自我陶醉足有一个钟头,才把大家都叫到院子里训话。
我的打算要让这些准杀手从此洗白。
生命宝贵,当杀手是很危险的职业。好在他们只是接受训练,并没有实际从事过杀人的工作。现在两个月卖包子的收入加上开店的利润,足有两千两之多,每人可以分到七八十两银子,按市价足够买下五亩田地,又何必去冒险呢。以后要么归隐田园,要么做个小生意,平平安安的,多好。
可是。。。
少年人天性中就有嗜血冒险的倾向,二十五个人,居然个个都不愿意窝窝囊囊地当个商人,向往着什么热血江湖。
也只有到我这个年纪,才觉得做个小生意,然后娶妻生子万事足。他们脑子里想的,都是纵情江湖,快意恩仇。他们能从当初的500人中脱颖而出,都是意志坚定、反应敏捷的家伙,自以为可以闯荡出一个新天地,谁肯甘心退隐。虽然已经被人用毒药挟持,但让他们像我一样心态平和地隐居,不是劝告就可以的。总要经历过挫折,才能领悟出生命宝贵,达到和我一样苟且偷生的境界。
苦口婆心地说足两个小时,居然人人坚定如初。
只好轻叹一声,说道:“既然你们想当杀手,也不妨成全你们,只是得按我选择的规则来进行。你们不就是想出名么?那好,一年之内,包管让你们名扬江湖。”
真是的。

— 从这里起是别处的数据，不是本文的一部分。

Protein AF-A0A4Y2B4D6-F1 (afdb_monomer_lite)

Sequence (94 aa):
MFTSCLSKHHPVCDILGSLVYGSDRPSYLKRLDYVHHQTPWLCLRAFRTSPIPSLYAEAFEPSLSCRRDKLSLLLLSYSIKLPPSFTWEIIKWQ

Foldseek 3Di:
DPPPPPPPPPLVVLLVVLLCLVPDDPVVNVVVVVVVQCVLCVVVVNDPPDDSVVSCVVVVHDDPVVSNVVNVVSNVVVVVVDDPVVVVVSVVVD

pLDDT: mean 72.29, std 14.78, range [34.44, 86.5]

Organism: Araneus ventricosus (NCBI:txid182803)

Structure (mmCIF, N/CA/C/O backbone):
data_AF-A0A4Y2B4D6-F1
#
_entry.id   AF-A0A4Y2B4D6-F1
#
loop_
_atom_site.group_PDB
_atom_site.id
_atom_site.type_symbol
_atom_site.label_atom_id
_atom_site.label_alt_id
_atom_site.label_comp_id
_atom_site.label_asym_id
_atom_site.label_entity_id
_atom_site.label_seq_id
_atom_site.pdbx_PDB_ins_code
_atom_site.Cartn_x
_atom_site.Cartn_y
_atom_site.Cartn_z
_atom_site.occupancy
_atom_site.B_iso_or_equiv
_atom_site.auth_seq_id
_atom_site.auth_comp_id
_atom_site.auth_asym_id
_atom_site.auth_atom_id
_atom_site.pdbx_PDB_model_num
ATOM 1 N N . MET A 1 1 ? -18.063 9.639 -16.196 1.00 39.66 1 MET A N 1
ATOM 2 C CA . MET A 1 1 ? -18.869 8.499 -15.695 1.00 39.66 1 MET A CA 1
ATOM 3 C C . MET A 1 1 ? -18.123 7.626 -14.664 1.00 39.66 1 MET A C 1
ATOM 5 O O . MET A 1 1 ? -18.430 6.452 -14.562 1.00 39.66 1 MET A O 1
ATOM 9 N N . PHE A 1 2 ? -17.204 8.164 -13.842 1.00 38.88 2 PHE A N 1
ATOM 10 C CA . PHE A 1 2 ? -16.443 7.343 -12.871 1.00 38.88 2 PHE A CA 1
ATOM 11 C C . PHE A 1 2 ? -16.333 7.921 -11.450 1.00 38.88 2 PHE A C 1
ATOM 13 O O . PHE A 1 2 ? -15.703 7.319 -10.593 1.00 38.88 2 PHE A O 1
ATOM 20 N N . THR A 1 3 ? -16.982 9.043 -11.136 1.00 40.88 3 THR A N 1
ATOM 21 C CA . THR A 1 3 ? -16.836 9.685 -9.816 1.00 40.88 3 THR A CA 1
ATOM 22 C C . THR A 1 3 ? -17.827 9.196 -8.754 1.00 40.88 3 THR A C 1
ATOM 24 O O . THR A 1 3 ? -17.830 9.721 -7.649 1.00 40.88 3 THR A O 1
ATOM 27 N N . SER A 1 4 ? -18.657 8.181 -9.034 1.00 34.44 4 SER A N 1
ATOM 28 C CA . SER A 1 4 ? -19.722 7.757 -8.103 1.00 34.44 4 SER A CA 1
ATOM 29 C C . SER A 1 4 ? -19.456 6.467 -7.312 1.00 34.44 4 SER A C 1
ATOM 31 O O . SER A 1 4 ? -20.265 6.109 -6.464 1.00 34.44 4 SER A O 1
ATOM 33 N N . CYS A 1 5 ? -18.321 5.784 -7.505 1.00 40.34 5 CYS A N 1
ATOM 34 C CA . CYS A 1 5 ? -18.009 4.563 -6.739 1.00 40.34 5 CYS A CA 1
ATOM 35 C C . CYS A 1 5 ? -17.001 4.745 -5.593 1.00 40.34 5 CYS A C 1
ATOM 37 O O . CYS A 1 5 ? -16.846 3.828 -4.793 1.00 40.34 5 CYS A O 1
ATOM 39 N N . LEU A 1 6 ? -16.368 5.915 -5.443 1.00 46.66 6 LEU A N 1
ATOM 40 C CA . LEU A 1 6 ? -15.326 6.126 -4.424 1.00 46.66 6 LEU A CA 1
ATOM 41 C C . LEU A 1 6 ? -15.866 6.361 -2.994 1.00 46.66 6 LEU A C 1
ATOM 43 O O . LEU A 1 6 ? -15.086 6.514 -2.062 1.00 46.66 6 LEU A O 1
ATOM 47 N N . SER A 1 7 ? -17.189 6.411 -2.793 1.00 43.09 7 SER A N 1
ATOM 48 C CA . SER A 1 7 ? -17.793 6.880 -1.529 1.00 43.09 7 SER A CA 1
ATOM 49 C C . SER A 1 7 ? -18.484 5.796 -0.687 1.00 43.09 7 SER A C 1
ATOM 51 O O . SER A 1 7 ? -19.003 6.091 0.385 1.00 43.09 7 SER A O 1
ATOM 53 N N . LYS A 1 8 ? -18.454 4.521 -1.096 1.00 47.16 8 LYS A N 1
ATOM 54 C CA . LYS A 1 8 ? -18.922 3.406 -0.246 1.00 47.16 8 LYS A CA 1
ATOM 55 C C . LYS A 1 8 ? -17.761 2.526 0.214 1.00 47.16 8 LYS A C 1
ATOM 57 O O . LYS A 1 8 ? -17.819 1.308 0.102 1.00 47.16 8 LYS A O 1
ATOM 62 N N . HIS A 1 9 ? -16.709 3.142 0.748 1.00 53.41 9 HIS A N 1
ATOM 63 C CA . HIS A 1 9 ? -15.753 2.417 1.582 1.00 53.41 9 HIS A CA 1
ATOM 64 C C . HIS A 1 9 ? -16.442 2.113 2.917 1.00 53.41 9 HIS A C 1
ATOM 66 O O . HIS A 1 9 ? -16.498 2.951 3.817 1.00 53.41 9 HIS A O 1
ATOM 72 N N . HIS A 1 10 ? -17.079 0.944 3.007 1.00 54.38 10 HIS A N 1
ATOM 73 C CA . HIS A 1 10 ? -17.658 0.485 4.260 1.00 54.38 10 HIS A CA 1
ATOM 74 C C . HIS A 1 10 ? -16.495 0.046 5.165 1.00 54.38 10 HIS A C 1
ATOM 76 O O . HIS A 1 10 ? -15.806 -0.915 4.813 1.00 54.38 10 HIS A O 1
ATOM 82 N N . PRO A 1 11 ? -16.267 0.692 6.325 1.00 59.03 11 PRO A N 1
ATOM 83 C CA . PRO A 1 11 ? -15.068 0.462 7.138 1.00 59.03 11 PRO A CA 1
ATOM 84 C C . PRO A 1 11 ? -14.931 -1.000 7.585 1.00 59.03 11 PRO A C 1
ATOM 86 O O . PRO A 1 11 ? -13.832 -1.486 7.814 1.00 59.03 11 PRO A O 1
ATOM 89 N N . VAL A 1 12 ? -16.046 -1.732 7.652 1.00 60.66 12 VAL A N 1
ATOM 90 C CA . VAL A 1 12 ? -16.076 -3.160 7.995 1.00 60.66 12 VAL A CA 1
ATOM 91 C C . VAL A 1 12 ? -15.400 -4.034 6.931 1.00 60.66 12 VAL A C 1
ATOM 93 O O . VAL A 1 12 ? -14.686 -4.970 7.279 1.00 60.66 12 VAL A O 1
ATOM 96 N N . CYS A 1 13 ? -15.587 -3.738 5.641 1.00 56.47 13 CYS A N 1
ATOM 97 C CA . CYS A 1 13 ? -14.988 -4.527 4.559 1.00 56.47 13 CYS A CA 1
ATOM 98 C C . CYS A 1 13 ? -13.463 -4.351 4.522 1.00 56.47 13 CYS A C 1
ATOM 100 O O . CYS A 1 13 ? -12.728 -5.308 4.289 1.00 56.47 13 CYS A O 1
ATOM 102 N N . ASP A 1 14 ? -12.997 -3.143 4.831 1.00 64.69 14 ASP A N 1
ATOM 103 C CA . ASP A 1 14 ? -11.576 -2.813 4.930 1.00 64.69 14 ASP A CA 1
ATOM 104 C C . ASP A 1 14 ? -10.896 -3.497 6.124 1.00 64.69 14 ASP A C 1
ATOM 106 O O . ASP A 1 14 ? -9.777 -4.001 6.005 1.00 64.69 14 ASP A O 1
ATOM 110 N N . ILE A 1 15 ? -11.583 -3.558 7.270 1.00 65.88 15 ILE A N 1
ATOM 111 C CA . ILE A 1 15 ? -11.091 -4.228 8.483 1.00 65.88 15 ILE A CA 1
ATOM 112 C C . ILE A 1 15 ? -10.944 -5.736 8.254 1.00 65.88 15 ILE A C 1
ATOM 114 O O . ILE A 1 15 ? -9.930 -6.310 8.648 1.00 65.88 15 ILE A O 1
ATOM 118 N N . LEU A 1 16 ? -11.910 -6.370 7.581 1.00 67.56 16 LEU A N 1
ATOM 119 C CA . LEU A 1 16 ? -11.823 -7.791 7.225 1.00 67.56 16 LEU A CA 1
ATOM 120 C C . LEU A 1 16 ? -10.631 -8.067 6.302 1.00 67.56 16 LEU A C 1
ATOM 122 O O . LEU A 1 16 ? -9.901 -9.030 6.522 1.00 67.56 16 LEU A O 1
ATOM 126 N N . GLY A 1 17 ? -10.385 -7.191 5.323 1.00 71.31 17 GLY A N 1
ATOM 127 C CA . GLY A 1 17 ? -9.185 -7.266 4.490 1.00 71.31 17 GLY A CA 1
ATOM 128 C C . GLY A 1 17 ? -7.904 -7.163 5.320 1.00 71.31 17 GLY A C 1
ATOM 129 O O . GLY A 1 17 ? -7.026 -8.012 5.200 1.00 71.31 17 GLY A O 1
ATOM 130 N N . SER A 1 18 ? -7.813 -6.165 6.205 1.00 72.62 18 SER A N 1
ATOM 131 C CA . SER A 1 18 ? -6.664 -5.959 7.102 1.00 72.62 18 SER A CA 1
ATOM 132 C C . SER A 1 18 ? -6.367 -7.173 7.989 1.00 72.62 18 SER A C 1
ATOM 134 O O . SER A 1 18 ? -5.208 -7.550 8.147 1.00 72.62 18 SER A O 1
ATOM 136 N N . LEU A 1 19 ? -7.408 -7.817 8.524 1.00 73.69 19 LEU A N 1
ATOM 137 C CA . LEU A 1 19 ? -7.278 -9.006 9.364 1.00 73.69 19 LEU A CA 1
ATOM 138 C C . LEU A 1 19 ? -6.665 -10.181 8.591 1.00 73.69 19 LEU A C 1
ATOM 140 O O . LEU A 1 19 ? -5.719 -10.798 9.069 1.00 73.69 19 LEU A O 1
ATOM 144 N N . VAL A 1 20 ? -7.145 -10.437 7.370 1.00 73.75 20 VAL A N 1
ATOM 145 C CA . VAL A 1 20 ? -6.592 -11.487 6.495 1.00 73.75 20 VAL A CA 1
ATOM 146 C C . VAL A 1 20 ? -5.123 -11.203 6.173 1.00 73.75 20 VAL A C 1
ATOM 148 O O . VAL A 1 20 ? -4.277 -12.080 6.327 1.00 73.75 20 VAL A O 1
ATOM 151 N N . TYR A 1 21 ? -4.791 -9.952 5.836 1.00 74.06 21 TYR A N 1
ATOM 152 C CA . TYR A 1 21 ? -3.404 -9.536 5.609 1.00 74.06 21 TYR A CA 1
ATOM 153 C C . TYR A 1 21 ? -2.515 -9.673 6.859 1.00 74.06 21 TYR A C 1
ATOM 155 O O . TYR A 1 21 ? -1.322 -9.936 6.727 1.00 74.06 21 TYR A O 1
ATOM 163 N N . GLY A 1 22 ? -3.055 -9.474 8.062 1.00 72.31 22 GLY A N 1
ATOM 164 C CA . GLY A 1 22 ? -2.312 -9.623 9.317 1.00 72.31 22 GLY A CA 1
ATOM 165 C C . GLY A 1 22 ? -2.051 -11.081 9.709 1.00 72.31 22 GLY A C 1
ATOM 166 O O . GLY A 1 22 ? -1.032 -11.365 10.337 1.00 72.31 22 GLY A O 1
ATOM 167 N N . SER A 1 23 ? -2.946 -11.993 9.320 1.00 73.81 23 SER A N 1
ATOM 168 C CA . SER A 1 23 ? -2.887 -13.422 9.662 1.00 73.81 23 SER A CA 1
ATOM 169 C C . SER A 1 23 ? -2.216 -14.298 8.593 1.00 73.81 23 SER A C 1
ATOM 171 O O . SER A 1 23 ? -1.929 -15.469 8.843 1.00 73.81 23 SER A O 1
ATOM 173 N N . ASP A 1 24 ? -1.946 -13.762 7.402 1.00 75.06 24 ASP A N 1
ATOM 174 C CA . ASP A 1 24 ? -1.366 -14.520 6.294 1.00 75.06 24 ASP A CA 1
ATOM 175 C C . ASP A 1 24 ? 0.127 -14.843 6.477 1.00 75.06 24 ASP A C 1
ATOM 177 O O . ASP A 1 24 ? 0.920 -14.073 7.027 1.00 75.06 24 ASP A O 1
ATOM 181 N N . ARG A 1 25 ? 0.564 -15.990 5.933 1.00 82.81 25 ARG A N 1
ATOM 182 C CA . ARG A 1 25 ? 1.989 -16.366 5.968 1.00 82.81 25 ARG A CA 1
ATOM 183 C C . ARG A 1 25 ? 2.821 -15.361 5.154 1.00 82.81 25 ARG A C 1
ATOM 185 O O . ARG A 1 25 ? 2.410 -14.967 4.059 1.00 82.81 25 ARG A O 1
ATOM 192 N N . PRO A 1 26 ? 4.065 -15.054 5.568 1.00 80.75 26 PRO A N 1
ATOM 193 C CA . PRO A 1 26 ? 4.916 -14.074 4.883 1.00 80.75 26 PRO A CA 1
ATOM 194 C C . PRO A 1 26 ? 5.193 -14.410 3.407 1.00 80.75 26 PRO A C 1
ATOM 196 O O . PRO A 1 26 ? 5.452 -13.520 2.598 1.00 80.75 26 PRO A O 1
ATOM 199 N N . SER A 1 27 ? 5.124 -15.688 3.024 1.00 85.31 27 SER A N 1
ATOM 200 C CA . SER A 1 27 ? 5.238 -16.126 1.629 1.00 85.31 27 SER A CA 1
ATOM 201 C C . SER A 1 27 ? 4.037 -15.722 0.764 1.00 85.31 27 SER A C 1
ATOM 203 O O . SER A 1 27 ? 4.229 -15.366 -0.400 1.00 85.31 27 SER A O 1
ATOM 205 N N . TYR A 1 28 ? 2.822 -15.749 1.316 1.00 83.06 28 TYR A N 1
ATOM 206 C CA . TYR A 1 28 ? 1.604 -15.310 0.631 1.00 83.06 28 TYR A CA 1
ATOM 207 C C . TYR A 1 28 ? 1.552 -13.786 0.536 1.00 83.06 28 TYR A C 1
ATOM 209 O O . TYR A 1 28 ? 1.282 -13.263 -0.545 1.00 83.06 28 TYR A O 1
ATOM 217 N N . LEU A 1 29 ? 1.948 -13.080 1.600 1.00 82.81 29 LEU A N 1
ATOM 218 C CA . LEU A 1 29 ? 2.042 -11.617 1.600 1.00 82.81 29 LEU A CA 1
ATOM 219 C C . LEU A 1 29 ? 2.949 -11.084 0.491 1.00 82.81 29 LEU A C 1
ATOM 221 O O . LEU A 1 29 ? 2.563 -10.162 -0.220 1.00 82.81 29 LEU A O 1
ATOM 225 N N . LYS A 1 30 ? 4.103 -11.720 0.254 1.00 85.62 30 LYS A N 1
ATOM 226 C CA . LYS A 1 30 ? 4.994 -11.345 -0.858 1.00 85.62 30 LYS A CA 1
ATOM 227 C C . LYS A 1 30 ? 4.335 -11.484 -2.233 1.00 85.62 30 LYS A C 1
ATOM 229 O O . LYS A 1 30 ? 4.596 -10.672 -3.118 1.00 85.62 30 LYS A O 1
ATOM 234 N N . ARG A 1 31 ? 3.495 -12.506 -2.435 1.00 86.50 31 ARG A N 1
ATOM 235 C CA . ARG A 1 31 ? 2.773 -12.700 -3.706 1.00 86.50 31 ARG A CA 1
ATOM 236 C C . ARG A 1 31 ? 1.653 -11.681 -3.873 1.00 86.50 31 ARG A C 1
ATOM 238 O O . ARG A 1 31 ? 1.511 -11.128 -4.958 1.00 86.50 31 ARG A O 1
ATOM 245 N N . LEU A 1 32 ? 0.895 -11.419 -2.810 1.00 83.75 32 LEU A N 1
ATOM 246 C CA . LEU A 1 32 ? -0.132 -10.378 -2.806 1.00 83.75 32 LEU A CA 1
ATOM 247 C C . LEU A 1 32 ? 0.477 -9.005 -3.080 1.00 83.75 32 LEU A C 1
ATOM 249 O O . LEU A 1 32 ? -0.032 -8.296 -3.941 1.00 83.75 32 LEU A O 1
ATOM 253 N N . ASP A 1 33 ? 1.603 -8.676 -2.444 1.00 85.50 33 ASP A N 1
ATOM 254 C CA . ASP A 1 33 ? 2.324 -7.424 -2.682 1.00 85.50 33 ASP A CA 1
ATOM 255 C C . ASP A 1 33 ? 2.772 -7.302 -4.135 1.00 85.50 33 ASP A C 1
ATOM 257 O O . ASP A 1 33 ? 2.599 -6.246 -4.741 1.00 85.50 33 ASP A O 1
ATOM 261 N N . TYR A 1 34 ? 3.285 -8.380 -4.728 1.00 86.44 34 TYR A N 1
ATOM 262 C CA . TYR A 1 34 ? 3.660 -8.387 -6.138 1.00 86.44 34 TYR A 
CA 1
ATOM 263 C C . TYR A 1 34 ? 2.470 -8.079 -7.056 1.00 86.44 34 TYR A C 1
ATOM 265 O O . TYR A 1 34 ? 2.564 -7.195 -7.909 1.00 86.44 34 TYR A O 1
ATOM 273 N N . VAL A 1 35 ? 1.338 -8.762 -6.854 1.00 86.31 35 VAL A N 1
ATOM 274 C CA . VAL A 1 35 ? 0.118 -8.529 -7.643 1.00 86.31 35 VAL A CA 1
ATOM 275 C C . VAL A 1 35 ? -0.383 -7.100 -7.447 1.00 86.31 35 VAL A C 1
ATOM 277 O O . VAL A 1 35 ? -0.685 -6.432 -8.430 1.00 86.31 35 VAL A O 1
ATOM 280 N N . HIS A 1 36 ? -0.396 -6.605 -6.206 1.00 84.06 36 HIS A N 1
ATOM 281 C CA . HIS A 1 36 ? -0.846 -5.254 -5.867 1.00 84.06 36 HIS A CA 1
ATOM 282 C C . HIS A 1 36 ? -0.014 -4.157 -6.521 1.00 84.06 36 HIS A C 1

出名又怎样?
到底是性命重要啊。
可是,他们非要舍命而取名,我便让他们快快地成名吧。
江湖
古代的杀手,一部分是世代相传,另一部分是由某些集团突击训练而成。
世袭的杀手一般称为“刀手”,选练规矩极其严格。每一代只选一个孩子,选定后,人为地将孩子的右手打断成为残废,在三岁时将之弃在路边,等待路人将他捡走。一个残废的孩子,自然不会有富裕人家收养,捡走他的人基本上是讨不到老婆的穷汉子。这个身有残疾的小孩在缺乏关爱的环境中长大,从小缺乏家庭温暖,性格渐渐变得孤僻绝情。长到十六岁时,他的生父会以恩人的面目出现,将他悄悄领到深山中,开始训练武功,三年后才可出山“实习”。
而由权贵或黑道集团训练的杀手,一般称为“死士”,却是经过残酷的淘汰训练出来的。倚春楼的每组杀手只有12人,是从500人中经过层层筛选最后胜出的。

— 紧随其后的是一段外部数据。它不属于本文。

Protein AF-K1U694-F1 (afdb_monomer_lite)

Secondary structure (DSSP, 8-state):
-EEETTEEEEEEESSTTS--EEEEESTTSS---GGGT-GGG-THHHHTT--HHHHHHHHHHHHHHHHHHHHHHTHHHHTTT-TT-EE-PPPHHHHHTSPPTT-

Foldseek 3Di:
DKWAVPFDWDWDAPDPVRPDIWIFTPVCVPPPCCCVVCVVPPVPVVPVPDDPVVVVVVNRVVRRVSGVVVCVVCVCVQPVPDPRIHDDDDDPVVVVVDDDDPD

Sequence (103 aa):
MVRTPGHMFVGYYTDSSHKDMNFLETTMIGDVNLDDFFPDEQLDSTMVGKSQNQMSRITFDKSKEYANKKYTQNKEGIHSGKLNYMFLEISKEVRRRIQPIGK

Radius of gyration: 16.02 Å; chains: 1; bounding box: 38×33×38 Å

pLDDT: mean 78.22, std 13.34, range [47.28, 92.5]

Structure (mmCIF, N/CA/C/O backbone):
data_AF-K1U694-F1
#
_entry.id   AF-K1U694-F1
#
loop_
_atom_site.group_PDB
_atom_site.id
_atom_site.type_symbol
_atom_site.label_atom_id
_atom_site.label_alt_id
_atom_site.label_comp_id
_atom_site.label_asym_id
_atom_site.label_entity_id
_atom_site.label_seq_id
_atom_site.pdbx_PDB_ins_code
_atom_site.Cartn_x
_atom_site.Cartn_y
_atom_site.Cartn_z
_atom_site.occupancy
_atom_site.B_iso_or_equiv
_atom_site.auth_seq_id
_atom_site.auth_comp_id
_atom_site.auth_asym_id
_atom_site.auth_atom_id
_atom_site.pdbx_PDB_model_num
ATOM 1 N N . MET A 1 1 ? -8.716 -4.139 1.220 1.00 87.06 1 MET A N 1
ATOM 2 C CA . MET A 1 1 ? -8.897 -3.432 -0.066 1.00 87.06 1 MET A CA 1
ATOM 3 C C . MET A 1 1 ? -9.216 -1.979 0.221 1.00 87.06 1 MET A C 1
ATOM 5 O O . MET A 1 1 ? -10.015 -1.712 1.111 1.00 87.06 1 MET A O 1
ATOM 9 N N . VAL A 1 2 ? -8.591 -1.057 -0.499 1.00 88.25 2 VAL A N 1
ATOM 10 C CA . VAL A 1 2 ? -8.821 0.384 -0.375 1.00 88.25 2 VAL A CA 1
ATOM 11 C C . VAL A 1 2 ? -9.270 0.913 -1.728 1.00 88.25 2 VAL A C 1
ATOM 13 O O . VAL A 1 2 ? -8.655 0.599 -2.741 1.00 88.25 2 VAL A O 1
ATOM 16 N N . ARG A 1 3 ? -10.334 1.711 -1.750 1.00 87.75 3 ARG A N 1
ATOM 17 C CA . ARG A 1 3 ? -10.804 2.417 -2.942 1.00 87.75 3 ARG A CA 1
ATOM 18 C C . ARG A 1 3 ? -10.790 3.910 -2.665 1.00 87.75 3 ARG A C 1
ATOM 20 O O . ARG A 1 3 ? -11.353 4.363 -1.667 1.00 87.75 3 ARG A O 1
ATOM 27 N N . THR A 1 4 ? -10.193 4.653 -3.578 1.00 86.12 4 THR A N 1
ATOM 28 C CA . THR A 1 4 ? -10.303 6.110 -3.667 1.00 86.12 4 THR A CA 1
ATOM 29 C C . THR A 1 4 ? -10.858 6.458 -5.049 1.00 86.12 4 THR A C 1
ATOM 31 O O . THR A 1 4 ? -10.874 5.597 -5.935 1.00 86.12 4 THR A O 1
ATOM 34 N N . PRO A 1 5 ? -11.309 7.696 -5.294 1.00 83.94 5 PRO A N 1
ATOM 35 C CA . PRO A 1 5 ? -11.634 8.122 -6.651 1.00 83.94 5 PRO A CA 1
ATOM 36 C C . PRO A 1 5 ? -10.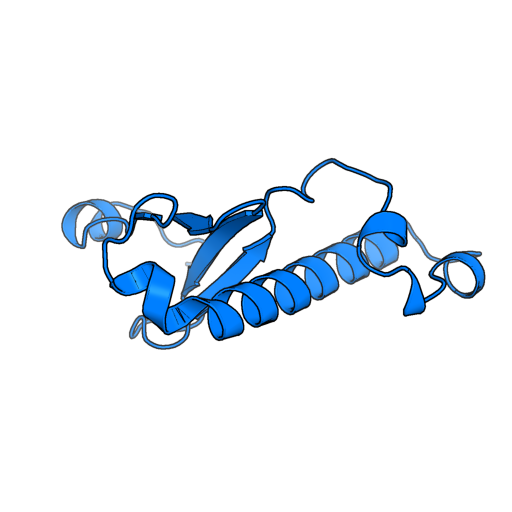470 7.820 -7.613 1.00 83.94 5 PRO A C 1
ATOM 38 O O . PRO A 1 5 ? -9.330 8.191 -7.337 1.00 83.94 5 PRO A O 1
ATOM 41 N N . GLY A 1 6 ? -10.753 7.089 -8.695 1.00 79.94 6 GLY A N 1
ATOM 42 C CA . GLY A 1 6 ? -9.782 6.745 -9.741 1.00 79.94 6 GLY A CA 1
ATOM 43 C C . GLY A 1 6 ? -8.767 5.636 -9.426 1.00 79.94 6 GLY A C 1
ATOM 44 O O . GLY A 1 6 ? -8.014 5.286 -10.326 1.00 79.94 6 GLY A O 1
ATOM 45 N N . HIS A 1 7 ? -8.733 5.067 -8.212 1.00 82.38 7 HIS A N 1
ATOM 46 C CA . HIS A 1 7 ? -7.718 4.066 -7.842 1.00 82.38 7 HIS A CA 1
ATOM 47 C C . HIS A 1 7 ? -8.243 2.968 -6.909 1.00 82.38 7 HIS A C 1
ATOM 49 O O . HIS A 1 7 ? -9.147 3.186 -6.089 1.00 82.38 7 HIS A O 1
ATOM 55 N N . MET A 1 8 ? -7.621 1.791 -6.994 1.00 87.62 8 MET A N 1
ATOM 56 C CA . MET A 1 8 ? -7.881 0.665 -6.104 1.00 87.62 8 MET A CA 1
ATOM 57 C C . MET A 1 8 ? -6.577 0.018 -5.645 1.00 87.62 8 MET A C 1
ATOM 59 O O . MET A 1 8 ? -5.733 -0.372 -6.447 1.00 87.62 8 MET A O 1
ATOM 63 N N . PHE A 1 9 ? -6.453 -0.185 -4.337 1.00 89.50 9 PHE A N 1
ATOM 64 C CA . PHE A 1 9 ? -5.251 -0.724 -3.717 1.00 89.50 9 PHE A CA 1
ATOM 65 C C . PHE A 1 9 ? -5.563 -1.972 -2.888 1.00 89.50 9 PHE A C 1
ATOM 67 O O . PHE A 1 9 ? -6.587 -2.061 -2.194 1.00 89.50 9 PHE A O 1
ATOM 74 N N . VAL A 1 10 ? -4.628 -2.915 -2.868 1.00 90.94 10 VAL A N 1
ATOM 75 C CA . VAL A 1 10 ? -4.617 -4.024 -1.911 1.00 90.94 10 VAL A CA 1
ATOM 76 C C . VAL A 1 10 ? -3.573 -3.728 -0.846 1.00 90.94 10 VAL A C 1
ATOM 78 O O . VAL A 1 10 ? -2.391 -3.598 -1.138 1.00 90.94 10 VAL A O 1
ATOM 81 N N . GLY A 1 11 ? -4.034 -3.593 0.396 1.00 91.19 11 GLY A N 1
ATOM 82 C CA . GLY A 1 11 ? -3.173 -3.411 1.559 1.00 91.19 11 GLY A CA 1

杀手的训练,除去体能训练外,杀人必备之技其实只是一些非常简洁的技术。因为越简单的东西越容易把握,经过每天数千次的重复,两三年训练下来,杀手的脑子里只要意识到一个“杀”字,刀子就会“自动”飞刺出去,即使对方武功高强也无法躲避。技术的简洁化有利于条件反射之形成,条件反射如果灵敏之极,出刀速度将难以想象。
倚春楼日常训练所用的是木人桩。在人体要害部位,用不同颜色墨水做上标记,黑色圆点表示要害部位,如咽喉、心窝、肝部,红色线条标明动脉的走向位置,蓝色线条表示神经丛的位置。每人获得一把极其锋利的匕首,称为“秘匕”,用匕首划、刺木桩的特定部位。经过两年的勤奋训练之后,自然形成条件反射,养成习惯。这时,只要出手攻击,都会习惯地把匕首刺向要害、动脉、神经。